# Reducing size of dowels



## Smile_n_Nod (Jan 20, 2011)

I am building a little project that requires 3/8" dowels to be stuck into 3/8" holes. Only problem is that the dowels are a little too big. I can wrap some sandpaper around the ends of of the dowels and start twisting the night away, but that doesn't produce a set of uniform, truly round dowels. Are there any techniques for accurately reducing the diameter of a dowel?


----------



## Racer2007 (Jan 13, 2011)

I think I would use a drill bit 1/32" or 1/64" larger for the holes since you need the glue space anyway.


----------



## WayneC (Mar 8, 2007)

Here is a link to a commercial dowel plate to illustrate cr1's post (I'm not recommending spending $50 to solve the problem)

http://www.lie-nielsen.com/catalog.php?grp=1239


----------



## dbhost (Jul 20, 2009)

Over drill the hole by 1/64", you need the space for the glue anyway..


----------



## wb8nbs (Jan 11, 2011)

I've done similar shaping (on larger pieces) on a drill press. Bore a hole in a scrap piece the diameter of the dowel, slightly loose fit, sand end of dowel if necessary. Place the scrap on the press table. Chuck up the dowel in the drill press, lower until the bottom is in the scrap piece hole. Lock the chuck at that depth. Put clamps on the scrap block. Now turn on the drill press at slowest speed. Hold block plane against dowel at a slight angle and if it's good and sharp it will shave off a few thousandths.

I used this technique to make knobs out of Apple tree branches. It helped to make a tool rest for the plane by bolting in a long carriage bolt vertically through the drill press table slots. Wish I had room for a real wood lathe.


----------



## redryder (Nov 28, 2009)

You mention that your 3/8" dowels are too big for your 3/8" holes. I have noticed that dowels at any and all stores are not the same exact size. ie 3/8". I took all of my forstner bits and drilled each size into a block of wood. If I need a dowel, I take the block of wood to the lumber yard or box store and insert thier dowels into my block of wood at the size I need. I now am assured that when I get home, the dowel I have purchased will fit the forstner bit and hole I will use. You would think all the dowel sizes would be the same but with the different species of wood, they are not….........


----------



## bubinga (Feb 5, 2011)

Carefully clamp down a portable drill, chuck up the dowel in the drill, run the drill ,carefully sand a little the full length ,and check the fit, sand and check ,etc. this will go quickly
If you make it to small ,you will have to sand again,,kidding !!!!


----------



## LeeBarker (Aug 6, 2010)

All good suggestions, and I especially value cr1's insights about peening. I've done that, but not with a steel dowel in the hole, just nudged some cutting edges into the hole. It actually can end up slotting the dowel, which is not a bad thing.

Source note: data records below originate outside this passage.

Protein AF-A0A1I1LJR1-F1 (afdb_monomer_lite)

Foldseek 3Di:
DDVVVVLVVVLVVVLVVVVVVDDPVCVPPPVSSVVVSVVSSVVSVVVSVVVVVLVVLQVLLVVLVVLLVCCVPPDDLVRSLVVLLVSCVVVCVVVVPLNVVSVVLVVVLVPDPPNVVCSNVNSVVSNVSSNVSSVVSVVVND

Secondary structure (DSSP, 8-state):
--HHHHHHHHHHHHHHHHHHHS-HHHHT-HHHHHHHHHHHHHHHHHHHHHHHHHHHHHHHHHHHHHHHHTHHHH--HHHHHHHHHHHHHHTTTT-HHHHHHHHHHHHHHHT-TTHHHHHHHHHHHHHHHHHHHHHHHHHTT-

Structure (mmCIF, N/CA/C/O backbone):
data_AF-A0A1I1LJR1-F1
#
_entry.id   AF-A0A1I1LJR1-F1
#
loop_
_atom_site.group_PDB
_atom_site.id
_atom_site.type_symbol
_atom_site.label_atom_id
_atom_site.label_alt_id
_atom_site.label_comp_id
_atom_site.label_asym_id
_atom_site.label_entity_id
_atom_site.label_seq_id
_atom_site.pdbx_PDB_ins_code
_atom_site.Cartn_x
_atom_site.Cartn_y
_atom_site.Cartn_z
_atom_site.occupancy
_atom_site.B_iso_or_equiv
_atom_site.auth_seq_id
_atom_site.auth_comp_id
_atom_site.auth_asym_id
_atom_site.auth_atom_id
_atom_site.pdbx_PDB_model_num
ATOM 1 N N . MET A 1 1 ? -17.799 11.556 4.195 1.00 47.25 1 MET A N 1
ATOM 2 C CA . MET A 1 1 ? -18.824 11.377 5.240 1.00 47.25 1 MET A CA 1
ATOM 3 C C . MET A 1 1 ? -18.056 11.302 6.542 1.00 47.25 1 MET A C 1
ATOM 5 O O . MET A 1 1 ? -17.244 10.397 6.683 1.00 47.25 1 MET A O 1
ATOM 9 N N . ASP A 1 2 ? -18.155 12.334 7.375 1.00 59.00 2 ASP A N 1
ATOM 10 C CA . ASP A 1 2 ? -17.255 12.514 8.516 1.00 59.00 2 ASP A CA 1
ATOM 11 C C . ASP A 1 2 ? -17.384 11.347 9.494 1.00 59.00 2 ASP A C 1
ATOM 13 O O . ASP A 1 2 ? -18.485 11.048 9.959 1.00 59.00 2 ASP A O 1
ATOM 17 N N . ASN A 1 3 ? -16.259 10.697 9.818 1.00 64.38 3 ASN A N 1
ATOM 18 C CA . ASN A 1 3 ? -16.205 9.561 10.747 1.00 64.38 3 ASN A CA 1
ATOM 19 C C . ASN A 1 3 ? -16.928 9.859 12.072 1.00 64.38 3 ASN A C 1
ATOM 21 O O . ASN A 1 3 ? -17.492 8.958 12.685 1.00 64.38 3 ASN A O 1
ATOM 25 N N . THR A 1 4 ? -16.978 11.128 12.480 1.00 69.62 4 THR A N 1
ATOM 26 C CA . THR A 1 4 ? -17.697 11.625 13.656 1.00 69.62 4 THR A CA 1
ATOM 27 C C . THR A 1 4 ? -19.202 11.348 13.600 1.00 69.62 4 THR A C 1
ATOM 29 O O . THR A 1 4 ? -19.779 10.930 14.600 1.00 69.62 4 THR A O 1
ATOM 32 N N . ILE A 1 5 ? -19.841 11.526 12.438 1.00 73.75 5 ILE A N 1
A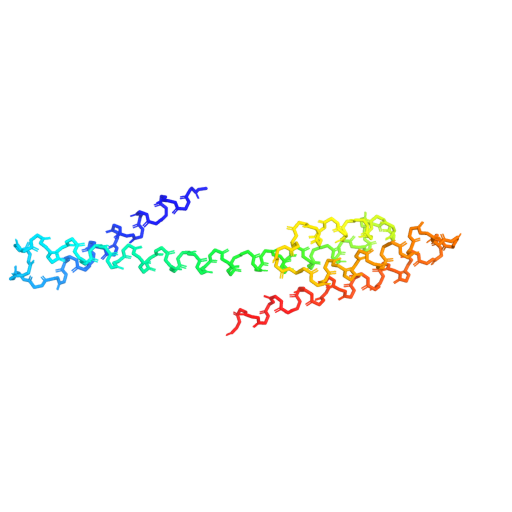TOM 33 C CA . ILE A 1 5 ? -21.282 11.284 12.252 1.00 73.75 5 ILE A CA 1
ATOM 34 C C . ILE A 1 5 ? -21.570 9.781 12.325 1.00 73.75 5 ILE A C 1
ATOM 36 O O . ILE A 1 5 ? -22.524 9.363 12.978 1.00 73.75 5 ILE A O 1
ATOM 40 N N . THR A 1 6 ? -20.709 8.958 11.720 1.00 71.94 6 THR A N 1
ATOM 41 C CA . THR A 1 6 ? -20.823 7.494 11.770 1.00 71.94 6 THR A CA 1
ATOM 42 C C . THR A 1 6 ? -20.634 6.961 13.193 1.00 71.94 6 THR A C 1
ATOM 44 O O . THR A 1 6 ? -21.409 6.115 13.637 1.00 71.94 6 THR A O 1
ATOM 47 N N . ILE A 1 7 ? -19.656 7.490 13.941 1.00 70.38 7 ILE A N 1
ATOM 48 C CA . ILE A 1 7 ? -19.426 7.138 15.352 1.00 70.38 7 ILE A CA 1
ATOM 49 C C . ILE A 1 7 ? -20.641 7.526 16.202 1.00 70.38 7 ILE A C 1
ATOM 51 O O . ILE A 1 7 ? -21.141 6.696 16.955 1.00 70.38 7 ILE A O 1
ATOM 55 N N . LEU A 1 8 ? -21.164 8.746 16.054 1.00 72.38 8 LEU A N 1
ATOM 56 C CA . LEU A 1 8 ? -22.347 9.202 16.795 1.00 72.38 8 LEU A CA 1
ATOM 57 C C . LEU A 1 8 ? -23.595 8.364 16.475 1.00 72.38 8 LEU A C 1
ATOM 59 O O . LEU A 1 8 ? -24.361 8.027 17.381 1.00 72.38 8 LEU A O 1
ATOM 63 N N . GLY A 1 9 ? -23.781 7.974 15.211 1.00 76.94 9 GLY A N 1
ATOM 64 C CA . GLY A 1 9 ? -24.861 7.079 14.788 1.00 76.94 9 GLY A CA 1
ATOM 65 C C . GLY A 1 9 ? -24.759 5.682 15.410 1.00 76.94 9 GLY A C 1
ATOM 66 O O . GLY A 1 9 ? -25.733 5.175 15.962 1.00 76.94 9 GLY A O 1
ATOM 67 N N . LEU A 1 10 ? -23.568 5.077 15.401 1.00 73.50 10 LEU A N 1
ATOM 68 C CA . LEU A 1 10 ? -23.338 3.768 16.024 1.00 73.50 10 LEU A CA 1
ATOM 69 C C . LEU A 1 10 ? -23.511 3.818 17.546 1.00 73.50 10 LEU A C 1
ATOM 71 O O . LEU A 1 10 ? -24.180 2.962 18.122 1.00 73.50 10 LEU A O 1
ATOM 75 N N . VAL A 1 11 ? -22.953 4.839 18.199 1.00 73.31 11 VAL A N 1
ATOM 76 C CA . VAL A 1 11 ? -23.049 5.020 19.654 1.00 73.31 11 VAL A CA 1
ATOM 77 C C . VAL A 1 11 ? -24.500 5.221 20.079 1.00 73.31 11 VAL A C 1
ATOM 79 O O . VAL A 1 11 ? -24.945 4.571 21.023 1.00 73.31 11 VAL A O 1
ATOM 82 N N . SER A 1 12 ? -25.263 6.067 19.384 1.00 72.75 12 SER A N 1
ATOM 83 C CA . SER A 1 12 ? -26.681 6.291 19.701 1.00 72.75 12 SER A CA 1
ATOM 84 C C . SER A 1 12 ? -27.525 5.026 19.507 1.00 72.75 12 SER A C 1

Another thought is about the moisture content of the dowels affecting their diameter. If you are in a humid place, try putting a few in the Amana Radarange and see if drying them a bit reduces them.

Kindly,

Lee


----------



## mechanicalengineer (Sep 27, 2010)

It's a lot easier and faster to drill a hole the size of a dowel than too reduce the size of the dowel to fit the hole.


----------



## SteveMI (May 19, 2009)

I got turned on to MLCS Tenon Cutters by somebody a while back on LJ.
http://www.mlcswoodworking.com/orderstatus/html/smarthtml/pages/plgtenon.html

Nice thing is that you can cut the dowels from cutoffs of the same wood as the rest of the project. It really makes blending them in easy.

I use the 3/8" all the time and they fit nice and snug in 3/8" forstner hole.

Steve.


----------



## richgreer (Dec 25, 2009)

Two valid ideas -

Get a cheap toaster oven for your shop. Put your dowels into the toaster oven for about 30 minutes at about 150 degrees. This will really dry them out and cause them to shrink just a little. They will insert easier and the glue will cause them to expand back to their normal size.

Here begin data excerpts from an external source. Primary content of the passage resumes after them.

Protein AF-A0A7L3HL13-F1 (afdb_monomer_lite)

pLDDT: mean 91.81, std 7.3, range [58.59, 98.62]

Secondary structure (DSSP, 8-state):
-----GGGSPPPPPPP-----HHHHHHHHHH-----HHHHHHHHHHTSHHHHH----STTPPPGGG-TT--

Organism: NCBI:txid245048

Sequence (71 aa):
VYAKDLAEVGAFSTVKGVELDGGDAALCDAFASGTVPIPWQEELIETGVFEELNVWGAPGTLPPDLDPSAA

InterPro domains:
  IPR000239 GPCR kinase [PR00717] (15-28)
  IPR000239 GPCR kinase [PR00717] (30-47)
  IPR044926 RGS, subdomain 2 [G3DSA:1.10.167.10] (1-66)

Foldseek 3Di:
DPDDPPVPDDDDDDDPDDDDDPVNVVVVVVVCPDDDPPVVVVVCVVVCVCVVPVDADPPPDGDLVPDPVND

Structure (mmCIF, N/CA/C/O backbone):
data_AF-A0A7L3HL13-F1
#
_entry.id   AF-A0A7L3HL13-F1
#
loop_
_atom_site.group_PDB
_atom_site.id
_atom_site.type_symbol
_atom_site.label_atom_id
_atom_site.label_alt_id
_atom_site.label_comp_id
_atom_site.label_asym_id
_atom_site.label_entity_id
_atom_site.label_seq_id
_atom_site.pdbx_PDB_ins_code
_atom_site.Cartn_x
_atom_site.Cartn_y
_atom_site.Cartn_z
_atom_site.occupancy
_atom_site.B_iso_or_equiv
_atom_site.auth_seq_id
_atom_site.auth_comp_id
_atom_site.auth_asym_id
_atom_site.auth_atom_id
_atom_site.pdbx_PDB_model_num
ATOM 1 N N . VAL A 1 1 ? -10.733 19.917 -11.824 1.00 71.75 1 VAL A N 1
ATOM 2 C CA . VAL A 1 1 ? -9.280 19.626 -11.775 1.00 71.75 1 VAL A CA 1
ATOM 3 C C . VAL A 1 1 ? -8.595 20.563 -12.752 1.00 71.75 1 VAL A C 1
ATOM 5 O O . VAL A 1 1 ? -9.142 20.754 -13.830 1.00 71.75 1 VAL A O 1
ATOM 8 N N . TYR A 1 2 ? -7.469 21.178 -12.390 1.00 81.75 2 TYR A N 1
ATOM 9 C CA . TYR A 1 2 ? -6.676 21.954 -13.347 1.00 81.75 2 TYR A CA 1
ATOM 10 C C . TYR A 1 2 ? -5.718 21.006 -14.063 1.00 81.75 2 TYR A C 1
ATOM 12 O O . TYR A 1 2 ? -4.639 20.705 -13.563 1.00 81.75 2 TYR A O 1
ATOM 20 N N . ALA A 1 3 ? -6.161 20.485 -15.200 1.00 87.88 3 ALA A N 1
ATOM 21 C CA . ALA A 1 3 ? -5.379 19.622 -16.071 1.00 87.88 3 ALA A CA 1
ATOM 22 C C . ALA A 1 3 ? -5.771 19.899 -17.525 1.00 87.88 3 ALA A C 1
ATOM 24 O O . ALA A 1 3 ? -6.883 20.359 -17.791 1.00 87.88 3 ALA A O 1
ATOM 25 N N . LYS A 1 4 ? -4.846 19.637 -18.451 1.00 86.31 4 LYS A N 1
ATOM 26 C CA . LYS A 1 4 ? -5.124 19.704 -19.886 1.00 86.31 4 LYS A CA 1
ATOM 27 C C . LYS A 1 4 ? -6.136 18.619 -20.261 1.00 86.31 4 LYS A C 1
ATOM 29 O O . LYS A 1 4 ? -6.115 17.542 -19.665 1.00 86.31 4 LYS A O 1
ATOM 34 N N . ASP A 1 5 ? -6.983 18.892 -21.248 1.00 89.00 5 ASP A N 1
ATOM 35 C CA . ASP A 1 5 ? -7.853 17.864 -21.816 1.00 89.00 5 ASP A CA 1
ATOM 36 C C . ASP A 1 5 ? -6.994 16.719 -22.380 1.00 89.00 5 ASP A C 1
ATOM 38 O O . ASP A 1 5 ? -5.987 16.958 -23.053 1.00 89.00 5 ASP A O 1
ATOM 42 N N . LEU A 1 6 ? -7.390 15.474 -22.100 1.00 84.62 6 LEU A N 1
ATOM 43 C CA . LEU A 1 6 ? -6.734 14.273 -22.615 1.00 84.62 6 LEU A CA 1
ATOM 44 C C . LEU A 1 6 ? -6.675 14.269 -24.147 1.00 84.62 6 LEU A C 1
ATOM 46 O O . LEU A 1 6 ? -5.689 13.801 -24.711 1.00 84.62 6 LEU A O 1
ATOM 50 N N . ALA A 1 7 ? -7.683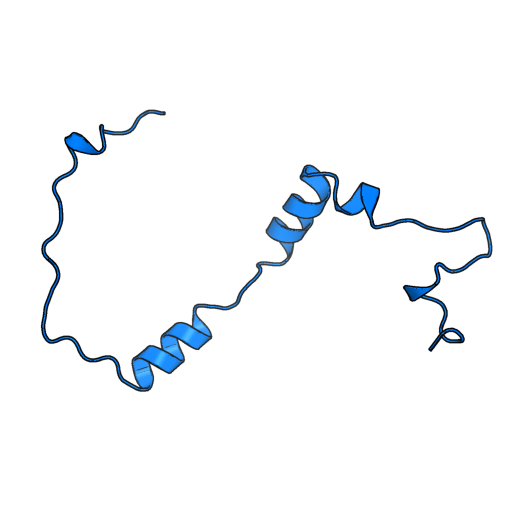 14.832 -24.819 1.00 84.12 7 ALA A N 1
ATOM 51 C CA . ALA A 1 7 ? -7.718 14.963 -26.273 1.00 84.12 7 ALA A CA 1
ATOM 52 C C . ALA A 1 7 ? -6.635 15.913 -26.817 1.00 84.12 7 ALA A C 1
ATOM 54 O O . ALA A 1 7 ? -6.266 15.830 -27.987 1.00 84.12 7 ALA A O 1
ATOM 55 N N . GLU A 1 8 ? -6.098 16.800 -25.978 1.00 85.38 8 GLU A N 1
ATOM 56 C CA . GLU A 1 8 ? -5.019 17.719 -26.337 1.00 85.38 8 GLU A CA 1
ATOM 57 C C . GLU A 1 8 ? -3.631 17.217 -25.900 1.00 85.38 8 GLU A C 1
ATOM 59 O O . GLU A 1 8 ? -2.621 17.901 -26.124 1.00 85.38 8 GLU A O 1
ATOM 64 N N . VAL A 1 9 ? -3.546 16.053 -25.249 1.00 84.81 9 VAL A N 1
ATOM 65 C CA . VAL A 1 9 ? -2.279 15.399 -24.903 1.00 84.81 9 VAL A CA 1
ATOM 66 C C . VAL A 1 9 ? -1.850 14.527 -26.082 1.00 84.81 9 VAL A C 1
ATOM 68 O O . VAL A 1 9 ? -2.544 13.597 -26.479 1.00 84.81 9 VAL A O 1
ATOM 71 N N . GLY A 1 10 ? -0.692 14.838 -26.670 1.00 84.00 10 GLY A N 1
ATOM 72 C CA . GLY A 1 10 ? -0.134 14.041 -27.761 1.00 84.00 10 GLY A CA 1
ATOM 73 C C . GLY A 1 10 ? 0.252 12.634 -27.296 1.00 84.00 10 GLY A C 1
ATOM 74 O O . GLY A 1 10 ? 0.801 12.465 -26.208 1.00 84.00 10 GLY A O 1
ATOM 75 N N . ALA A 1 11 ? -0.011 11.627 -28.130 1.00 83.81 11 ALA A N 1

I have found that the pre-cut dowel pins work much better than standard dowels that you cut to your desired length. Their sides are fluted which helps them insert better and the accuracy of their diameter is much better.


----------



## HardWood (Jun 22, 2010)

Toaster oven? Now that is a pretty neat theory, however, I say put the dowels in the freezer (it is much faster). The dowels should shrink enough to fit into the holes and will expand as they warm up. Just a theory, but I have tried this before with a piece of solid oak flooring to insert a replacement flooring plank in an awkward location and it worked perfectly.

WARNING: As the frozen dowel expands, the pressure may cause the other parts to crack depending on the thickness of the material and the proximity of the dowel holes to the edge of the workpiece.

I reduced some dowels a few days ago using a process similar to what 'bubinga' was describing. That worked well.


----------



## Nomad62 (Apr 20, 2010)

I would put the dowel in a drill press and spin it, allowing you to use two hands to carefully hold the sandpaper against the dowel. Test fit every now and then til it's right.


----------



## Smile_n_Nod (Jan 20, 2011)

Thanks everyone. Chucking the dowel in my drill press did the trick.


----------



## MrWoodworker (Apr 18, 2011)

Dowel in the drill/press works nice if you aren't doing to many and they aren't overly long. Long ones will be a bit tough to manage with deflection and all.

+1 to HardWood's warning about expansion cracks


----------